=== Problem details ===
Set down again exactly the lines of the listing below that fall between the line holding "ATOM 243 C C" and the line holding "ATOM 252 C CA", inclusive.
╔══
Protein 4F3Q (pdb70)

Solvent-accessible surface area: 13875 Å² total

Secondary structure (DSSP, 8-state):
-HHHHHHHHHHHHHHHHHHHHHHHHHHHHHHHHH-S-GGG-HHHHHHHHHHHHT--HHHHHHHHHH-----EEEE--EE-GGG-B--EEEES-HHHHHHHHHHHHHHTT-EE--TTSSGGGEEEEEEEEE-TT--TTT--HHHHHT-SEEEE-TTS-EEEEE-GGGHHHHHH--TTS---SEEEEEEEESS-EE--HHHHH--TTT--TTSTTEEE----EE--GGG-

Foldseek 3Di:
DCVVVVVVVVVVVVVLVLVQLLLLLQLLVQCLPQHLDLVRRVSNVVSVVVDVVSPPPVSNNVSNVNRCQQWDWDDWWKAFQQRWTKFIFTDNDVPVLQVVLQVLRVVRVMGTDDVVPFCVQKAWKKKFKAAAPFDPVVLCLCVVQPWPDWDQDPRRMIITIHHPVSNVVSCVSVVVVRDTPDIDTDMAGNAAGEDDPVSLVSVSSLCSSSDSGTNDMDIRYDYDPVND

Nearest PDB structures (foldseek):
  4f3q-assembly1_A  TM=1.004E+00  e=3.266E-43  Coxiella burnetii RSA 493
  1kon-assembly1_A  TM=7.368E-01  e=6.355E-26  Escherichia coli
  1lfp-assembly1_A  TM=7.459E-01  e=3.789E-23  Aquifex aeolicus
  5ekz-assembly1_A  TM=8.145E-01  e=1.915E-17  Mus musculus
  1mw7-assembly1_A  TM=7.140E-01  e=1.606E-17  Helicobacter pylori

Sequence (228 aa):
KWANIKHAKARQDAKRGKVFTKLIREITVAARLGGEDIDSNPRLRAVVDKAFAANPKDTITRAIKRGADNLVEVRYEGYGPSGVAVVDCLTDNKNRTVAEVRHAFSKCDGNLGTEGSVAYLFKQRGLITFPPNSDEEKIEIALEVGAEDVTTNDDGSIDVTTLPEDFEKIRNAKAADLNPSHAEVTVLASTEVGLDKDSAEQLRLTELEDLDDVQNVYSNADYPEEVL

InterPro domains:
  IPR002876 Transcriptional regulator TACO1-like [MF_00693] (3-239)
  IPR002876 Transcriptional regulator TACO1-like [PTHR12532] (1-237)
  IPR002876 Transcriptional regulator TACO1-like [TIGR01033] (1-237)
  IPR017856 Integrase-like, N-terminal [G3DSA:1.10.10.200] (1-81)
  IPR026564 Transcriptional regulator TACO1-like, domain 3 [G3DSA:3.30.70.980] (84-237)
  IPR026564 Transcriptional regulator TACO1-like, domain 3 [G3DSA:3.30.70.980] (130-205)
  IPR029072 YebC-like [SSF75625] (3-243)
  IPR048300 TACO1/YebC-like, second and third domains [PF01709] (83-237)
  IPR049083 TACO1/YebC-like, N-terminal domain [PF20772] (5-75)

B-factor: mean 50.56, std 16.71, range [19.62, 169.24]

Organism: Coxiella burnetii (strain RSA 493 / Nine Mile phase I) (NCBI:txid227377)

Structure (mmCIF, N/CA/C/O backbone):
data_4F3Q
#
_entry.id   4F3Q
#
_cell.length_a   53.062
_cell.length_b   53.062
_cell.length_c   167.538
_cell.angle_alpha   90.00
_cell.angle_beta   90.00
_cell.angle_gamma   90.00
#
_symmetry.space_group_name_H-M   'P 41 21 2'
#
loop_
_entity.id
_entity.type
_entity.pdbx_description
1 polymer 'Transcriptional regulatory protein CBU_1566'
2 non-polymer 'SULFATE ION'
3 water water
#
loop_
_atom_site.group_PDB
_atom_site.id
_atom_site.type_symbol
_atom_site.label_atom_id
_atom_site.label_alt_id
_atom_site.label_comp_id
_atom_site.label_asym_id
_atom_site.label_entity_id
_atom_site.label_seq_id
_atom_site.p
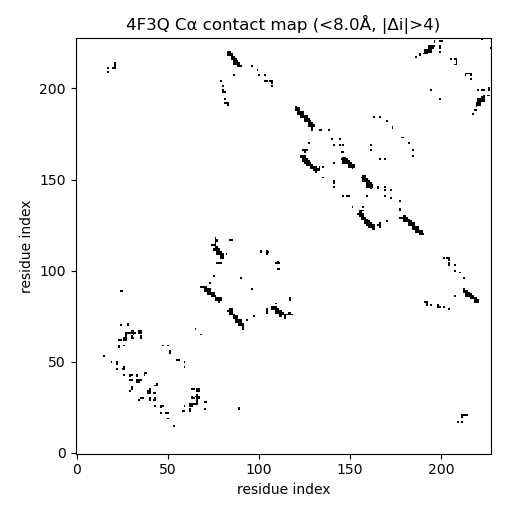dbx_PDB_ins_code
_atom_site.Cartn_x
_atom_site.Cartn_y
_atom_site.Cartn_z
_atom_site.occupancy
_atom_site.B_iso_or_equiv
_atom_site.auth_seq_id
_atom_site.auth_comp_id
_atom_site.auth_asym_id
_atom_site.auth_atom_id
_atom_site.pdbx_PDB_model_num
ATOM 1 N N . LYS A 1 9 ? -9.839 -7.820 57.256 1.00 144.80 6 LYS A N 1
ATOM 2 C CA . LYS A 1 9 ? -9.244 -8.187 58.572 1.00 140.24 6 LYS A CA 1
ATOM 3 C C . LYS A 1 9 ? -7.740 -8.397 58.446 1.00 131.80 6 LYS A C 1
ATOM 4 O O . LYS A 1 9 ? -6.991 -7.423 58.409 1.00 125.17 6 LYS A O 1
ATOM 10 N N . TRP A 1 10 ? -7.291 -9.648 58.359 1.00 132.65 7 TRP A N 1
ATOM 11 C CA . TRP A 1 10 ? -5.864 -9.939 58.403 1.00 125.45 7 TRP A CA 1
ATOM 12 C C . TRP A 1 10 ? -5.104 -9.398 57.188 1.00 121.63 7 TRP A C 1
ATOM 13 O O . TRP A 1 10 ? -3.963 -8.954 57.314 1.00 114.06 7 TRP A O 1
ATOM 24 N N . ALA A 1 11 ? -5.741 -9.457 56.020 1.00 127.47 8 ALA A N 1
ATOM 25 C CA . ALA A 1 11 ? -5.140 -8.991 54.774 1.00 125.29 8 ALA A CA 1
ATOM 26 C C . ALA A 1 11 ? -4.870 -7.492 54.834 1.00 120.10 8 ALA A C 1
ATOM 27 O O . ALA A 1 11 ? -3.744 -7.042 54.606 1.00 113.47 8 ALA A O 1
ATOM 29 N N . ASN A 1 12 ? -5.913 -6.731 55.159 1.00 123.76 9 ASN A N 1
ATOM 30 C CA . ASN A 1 12 ? -5.820 -5.274 55.253 1.00 120.17 9 ASN A CA 1
ATOM 31 C C . ASN A 1 12 ? -4.865 -4.829 56.356 1.00 112.65 9 ASN A C 1
ATOM 32 O O . ASN A 1 12 ? -4.108 -3.874 56.177 1.00 107.21 9 ASN A O 1
ATOM 37 N N . ILE A 1 13 ? -4.898 -5.530 57.489 1.00 113.09 10 ILE A N 1
ATOM 38 C CA . ILE A 1 13 ? -4.076 -5.173 58.650 1.00 106.91 10 ILE A CA 1
ATOM 39 C C . ILE A 1 13 ? -2.595 -5.482 58.426 1.00 100.74 10 ILE A C 1
ATOM 40 O O . ILE A 1 13 ? -1.732 -4.663 58.765 1.00 94.58 10 ILE A O 1
ATOM 45 N N . LYS A 1 14 ? -2.299 -6.654 57.861 1.00 102.86 11 LYS A N 1
ATOM 46 C CA . LYS A 1 14 ? -0.909 -7.020 57.558 1.00 98.04 11 LYS A CA 1
ATOM 47 C C . LYS A 1 14 ? -0.322 -6.105 56.483 1.00 94.94 11 LYS A C 1
ATOM 48 O O . LYS A 1 14 ? 0.847 -5.726 56.554 1.00 88.95 11 LYS A O 1
ATOM 54 N N . HIS A 1 15 ? -1.142 -5.776 55.486 1.00 99.60 12 HIS A N 1
ATOM 55 C CA . HIS A 1 15 ? -0.771 -4.838 54.432 1.00 97.97 12 HIS A CA 1
ATOM 56 C C . HIS A 1 15 ? -0.535 -3.448 55.033 1.00 93.33 12 HIS A C 1
ATOM 57 O O . HIS A 1 15 ? 0.433 -2.774 54.682 1.00 88.42 12 HIS A O 1
ATOM 64 N N . ALA A 1 16 ? -1.415 -3.042 55.949 1.00 95.36 13 ALA A N 1
ATOM 65 C CA . ALA A 1 16 ? -1.273 -1.771 56.662 1.00 91.78 13 ALA A CA 1
ATOM 66 C C . ALA A 1 16 ? 0.005 -1.743 57.486 1.00 85.29 13 ALA A C 1
ATOM 67 O O . ALA A 1 16 ? 0.759 -0.769 57.426 1.00 80.91 13 ALA A O 1
ATOM 69 N N . LYS A 1 17 ? 0.251 -2.804 58.253 1.00 85.27 14 LYS A N 1
ATOM 70 C CA . LYS A 1 17 ? 1.469 -2.877 59.066 1.00 79.86 14 LYS A CA 1
ATOM 71 C C . LYS A 1 17 ? 2.719 -2.916 58.186 1.00 76.24 14 LYS A C 1
ATOM 72 O O . LYS A 1 17 ? 3.729 -2.304 58.523 1.00 71.12 14 LYS A O 1
ATOM 78 N N . ALA A 1 18 ? 2.636 -3.625 57.062 1.00 79.45 15 ALA A N 1
ATOM 79 C CA . ALA A 1 18 ? 3.729 -3.675 56.087 1.00 77.43 15 ALA A CA 1
ATOM 80 C C . ALA A 1 18 ? 4.152 -2.281 55.596 1.00 74.66 15 ALA A C 1
ATOM 81 O O . ALA A 1 18 ? 5.346 -1.990 55.531 1.00 70.50 15 ALA A O 1
ATOM 83 N N . ARG A 1 19 ? 3.175 -1.435 55.258 1.00 77.70 16 ARG A N 1
ATOM 84 C CA . ARG A 1 19 ? 3.435 -0.058 54.794 1.00 76.15 16 ARG A CA 1
ATOM 85 C C . ARG A 1 19 ? 4.049 0.778 55.914 1.00 71.63 16 ARG A C 1
ATOM 86 O O . ARG A 1 19 ? 5.068 1.441 55.724 1.00 67.81 16 ARG A O 1
ATOM 94 N N . GLN A 1 20 ? 3.396 0.734 57.073 1.00 72.86 17 GLN A N 1
ATOM 95 C CA . GLN A 1 20 ? 3.851 1.393 58.299 1.00 69.58 17 GLN A CA 1
ATOM 96 C C . GLN A 1 20 ? 5.279 0.987 58.689 1.00 65.32 17 GLN A C 1
ATOM 97 O O . GLN A 1 20 ? 6.071 1.833 59.125 1.00 61.38 17 GLN A O 1
ATOM 103 N N . ASP A 1 21 ? 5.605 -0.297 58.529 1.00 66.18 18 ASP A N 1
ATOM 104 C CA . ASP A 1 21 ? 6.979 -0.781 58.762 1.00 62.98 18 ASP A CA 1
ATOM 105 C C . ASP A 1 21 ? 7.964 -0.228 57.714 1.00 60.78 18 ASP A C 1
ATOM 106 O O . ASP A 1 21 ? 9.056 0.214 58.062 1.00 57.27 18 ASP A O 1
ATOM 111 N N . ALA A 1 22 ? 7.569 -0.251 56.443 1.00 63.62 19 ALA A N 1
ATOM 112 C CA . ALA A 1 22 ? 8.431 0.192 55.342 1.00 62.75 19 ALA A CA 1
ATOM 113 C C . ALA A 1 22 ? 8.811 1.671 55.456 1.00 60.54 19 ALA A C 1
ATOM 114 O O . ALA A 1 22 ? 9.947 2.050 55.148 1.00 58.09 19 ALA A O 1
ATOM 116 N N . LYS A 1 23 ? 7.854 2.496 55.884 1.00 61.83 20 LYS A N 1
ATOM 117 C CA . LYS A 1 23 ? 8.099 3.917 56.116 1.00 60.26 20 LYS A CA 1
ATOM 118 C C . LYS A 1 23 ? 8.982 4.138 57.337 1.00 56.63 20 LYS A C 1
ATOM 119 O O . LYS A 1 23 ? 9.811 5.054 57.347 1.00 54.27 20 LYS A O 1
ATOM 125 N N . ARG A 1 24 ? 8.772 3.326 58.375 1.00 56.48 21 ARG A N 1
ATOM 126 C CA . ARG A 1 24 ? 9.587 3.405 59.583 1.00 53.83 21 ARG A CA 1
ATOM 127 C C . ARG A 1 24 ? 11.057 3.132 59.239 1.00 50.99 21 ARG A C 1
ATOM 128 O O . ARG A 1 24 ? 11.950 3.757 59.809 1.00 48.85 21 ARG A O 1
ATOM 136 N N . GLY A 1 25 ? 11.291 2.215 58.299 1.00 51.62 22 GLY A N 1
ATOM 137 C CA . GLY A 1 25 ? 12.634 1.915 57.810 1.00 49.92 22 GLY A CA 1
ATOM 138 C C . GLY A 1 25 ? 13.308 3.084 57.117 1.00 48.66 22 GLY A C 1
ATOM 139 O O . GLY A 1 25 ? 14.455 3.413 57.415 1.00 46.65 22 GLY A O 1
ATOM 140 N N . LYS A 1 26 ? 12.594 3.720 56.194 1.00 50.07 23 LYS A N 1
ATOM 141 C CA . LYS A 1 26 ? 13.133 4.872 55.470 1.00 49.62 23 LYS A CA 1
ATOM 142 C C . LYS A 1 26 ? 13.446 6.037 56.409 1.00 47.14 23 LYS A C 1
ATOM 143 O O . LYS A 1 26 ? 14.500 6.665 56.292 1.00 45.78 23 LYS A O 1
ATOM 149 N N . VAL A 1 27 ? 12.530 6.310 57.338 1.00 46.62 24 VAL A N 1
ATOM 150 C CA . VAL A 1 27 ? 12.697 7.385 58.318 1.00 44.85 24 VAL A CA 1
ATOM 151 C C . VAL A 1 27 ? 13.871 7.078 59.264 1.00 42.02 24 VAL A C 1
ATOM 152 O O . VAL A 1 27 ? 14.640 7.972 59.621 1.00 40.71 24 VAL A O 1
ATOM 156 N N . PHE A 1 28 ? 13.998 5.814 59.653 1.00 41.08 25 PHE A N 1
ATOM 157 C CA . PHE A 1 28 ? 15.112 5.343 60.493 1.00 39.18 25 PHE A CA 1
ATOM 158 C C . PHE A 1 28 ? 16.449 5.804 59.910 1.00 38.06 25 PHE A C 1
ATOM 159 O O . PHE A 1 28 ? 17.278 6.371 60.610 1.00 36.61 25 PHE A O 1
ATOM 167 N N . THR A 1 29 ? 16.639 5.560 58.618 1.00 38.87 26 THR A N 1
ATOM 168 C CA . THR A 1 29 ? 17.900 5.880 57.949 1.00 38.75 26 THR A CA 1
ATOM 169 C C . THR A 1 29 ? 18.147 7.385 57.928 1.00 38.26 26 THR A C 1
ATOM 170 O O . THR A 1 29 ? 19.278 7.832 58.135 1.00 38.28 26 THR A O 1
ATOM 174 N N . LYS A 1 30 ? 17.089 8.158 57.694 1.00 38.19 27 LYS A N 1
ATOM 175 C CA . LYS A 1 30 ? 17.187 9.615 57.685 1.00 37.97 27 LYS A CA 1
ATOM 176 C C . LYS A 1 30 ? 17.531 10.179 59.068 1.00 36.93 27 LYS A C 1
ATOM 177 O O . LYS A 1 30 ? 18.331 11.122 59.190 1.00 36.93 27 LYS A O 1
ATOM 183 N N . LEU A 1 31 ? 16.909 9.619 60.099 1.00 36.15 28 LEU A N 1
ATOM 184 C CA . LEU A 1 31 ? 17.135 10.072 61.473 1.00 35.92 28 LEU A CA 1
ATOM 185 C C . LEU A 1 31 ? 18.580 9.837 61.919 1.00 35.30 28 LEU A C 1
ATOM 186 O O . LEU A 1 31 ? 19.191 10.715 62.519 1.00 34.68 28 LEU A O 1
ATOM 191 N N . ILE A 1 32 ? 19.115 8.655 61.617 1.00 35.51 29 ILE A N 1
ATOM 192 C CA . ILE A 1 32 ? 20.498 8.325 61.956 1.00 36.21 29 ILE A CA 1
ATOM 193 C C . ILE A 1 32 ? 21.474 9.370 61.432 1.00 36.68 29 ILE A C 1
ATOM 194 O O . ILE A 1 32 ? 22.351 9.847 62.159 1.00 37.21 29 ILE A O 1
ATOM 199 N N . ARG A 1 33 ? 21.295 9.741 60.174 1.00 36.78 30 ARG A N 1
ATOM 200 C CA . ARG A 1 33 ? 22.151 10.730 59.553 1.00 37.62 30 ARG A CA 1
ATOM 201 C C . ARG A 1 33 ? 21.987 12.108 60.185 1.00 37.97 30 ARG A C 1
ATOM 202 O O . ARG A 1 33 ? 22.974 12.819 60.391 1.00 38.55 30 ARG A O 1
ATOM 210 N N . GLU A 1 34 ? 20.747 12.482 60.491 1.00 37.32 31 GLU A N 1
ATOM 211 C CA . GLU A 1 34 ? 20.480 13.790 61.088 1.00 38.75 31 GLU A CA 1
ATOM 212 C C . GLU A 1 34 ? 21.030 13.864 62.512 1.00 38.41 31 GLU A C 1
ATOM 213 O O . GLU A 1 34 ? 21.556 14.893 62.914 1.00 40.05 31 GLU A O 1
ATOM 219 N N . ILE A 1 35 ? 20.925 12.771 63.264 1.00 36.95 32 ILE A N 1
ATOM 220 C CA . ILE A 1 35 ? 21.528 12.703 64.591 1.00 37.18 32 ILE A CA 1
ATOM 221 C C . ILE A 1 35 ? 23.021 12.977 64.485 1.00 38.80 32 ILE A C 1
ATOM 222 O O . ILE A 1 35 ? 23.541 13.863 65.159 1.00 40.33 32 ILE A O 1
ATOM 227 N N . THR A 1 36 ? 23.693 12.221 63.619 1.00 38.76 33 THR A N 1
ATOM 228 C CA . THR A 1 36 ? 25.141 12.329 63.456 1.00 40.94 33 THR A CA 1
ATOM 229 C C . THR A 1 36 ? 25.559 13.746 63.072 1.00 43.05 33 THR A C 1
ATOM 230 O O . THR A 1 36 ? 26.443 14.332 63.708 1.00 45.25 33 THR A O 1
ATOM 234 N N . VAL A 1 37 ? 24.910 14.303 62.051 1.00 43.08 34 VAL A N 1
ATOM 235 C CA . VAL A 1 37 ? 25.271 15.630 61.555 1.00 45.51 34 VAL A CA 1
ATOM 236 C C . VAL A 1 37 ? 24.954 16.712 62.592 1.00 46.93 34 VAL A C 1
ATOM 237 O O . VAL A 1 37 ? 25.753 17.617 62.793 1.00 49.56 34 VAL A O 1
ATOM 241 N N . ALA A 1 38 ? 23.808 16.612 63.260 1.00 45.97 35 ALA A N 1
ATOM 242 C CA . ALA A 1 38 ? 23.470 17.570 64.320 1.00 47.90 35 ALA A CA 1
ATOM 243 C C . ALA A 1 38 ? 24.523 17.547 65.431 1.00 49.95 35 ALA A C 1
ATOM 244 O O . ALA A 1 38 ? 24.926 18.598 65.936 1.00 52.21 35 ALA A O 1
ATOM 246 N N . ALA A 1 39 ? 24.972 16.344 65.793 1.00 49.25 36 ALA A N 1
ATOM 247 C CA . ALA A 1 39 ? 25.987 16.177 66.831 1.00 51.70 36 ALA A CA 1
ATOM 248 C C . ALA A 1 39 ? 27.318 16.795 66.419 1.00 55.42 36 ALA A C 1
ATOM 249 O O . ALA A 1 39 ? 27.923 17.543 67.187 1.00 58.34 36 ALA A O 1
ATOM 251 N N . ARG A 1 40 ? 27.767 16.485 65.207 1.00 56.05 37 ARG A N 1
ATOM 252 C CA . ARG A 1 40 ? 29.044 16.997 64.706 1.00 60.25 37 ARG A CA 1
ATOM 253 C C . ARG A 1 40 ? 29.068 18.523 64.632 1.00 63.44 37 ARG A C 1
ATOM 254 O O . ARG A 1 40 ? 30.079 19.145 64.947 1.00 67.12 37 ARG A O 1
ATOM 262 N N . LEU A 1 41 ? 27.951 19.114 64.220 1.00 62.81 38 LEU A N 1
ATOM 263 C CA . LEU A 1 41 ? 27.856 20.562 64.044 1.00 66.24 38 LEU A CA 1
ATOM 264 C C . LEU A 1 41 ? 27.719 21.294 65.381 1.00 68.61 38 LEU A C 1
ATOM 265 O O . LEU A 1 41 ? 28.564 22.126 65.725 1.00 72.68 38 LEU A O 1
ATOM 270 N N . GLY A 1 42 ? 26.669 20.968 66.134 1.00 66.58 39 GLY A N 1
ATOM 271 C CA . GLY A 1 42 ? 26.348 21.668 67.383 1.00 68.86 39 GLY A CA 1
ATOM 272 C C . GLY A 1 42 ? 26.942 21.095 68.664 1.00 69.90 39 GLY A C 1
ATOM 273 O O . GLY A 1 42 ? 26.773 21.683 69.731 1.00 72.09 39 GLY A O 1
ATOM 274 N N . GLY A 1 43 ? 27.617 19.948 68.573 1.00 68.61 40 GLY A N 1
ATOM 275 C CA . GLY A 1 43 ? 28.242 19.316 69.739 1.00 69.87 40 GLY A CA 1
ATOM 276 C C . GLY A 1 43 ? 27.471 18.133 70.311 1.00 66.77 40 GLY A C 1
ATOM 277 O O . GLY A 1 43 ? 26.307 17.921 69.991 1.00 63.80 40 GLY A O 1
ATOM 278 N N . GLU A 1 44 ? 28.141 17.387 71.187 1.00 68.16 41 GLU A N 1
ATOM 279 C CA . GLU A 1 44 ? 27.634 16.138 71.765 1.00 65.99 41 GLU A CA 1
╚══
=== Result of this exercise ===
ATOM 243 C C . ALA A 1 38 ? 24.523 17.547 65.431 1.00 49.95 35 ALA A C 1
ATOM 244 O O . ALA A 1 38 ? 24.926 18.598 65.936 1.00 52.21 35 ALA A O 1
ATOM 246 N N . ALA A 1 39 ? 24.972 16.344 65.793 1.00 49.25 36 ALA A N 1
ATOM 247 C CA . ALA A 1 39 ? 25.987 16.177 66.831 1.00 51.70 36 ALA A CA 1
ATOM 248 C C . ALA A 1 39 ? 27.318 16.795 66.419 1.00 55.42 36 ALA A C 1
ATOM 249 O O . ALA A 1 39 ? 27.923 17.543 67.187 1.00 58.34 36 ALA A O 1
ATOM 251 N N . ARG A 1 40 ? 27.767 16.485 65.207 1.00 56.05 37 ARG A N 1
ATOM 252 C CA . ARG A 1 40 ? 29.044 16.997 64.706 1.00 60.25 37 ARG A CA 1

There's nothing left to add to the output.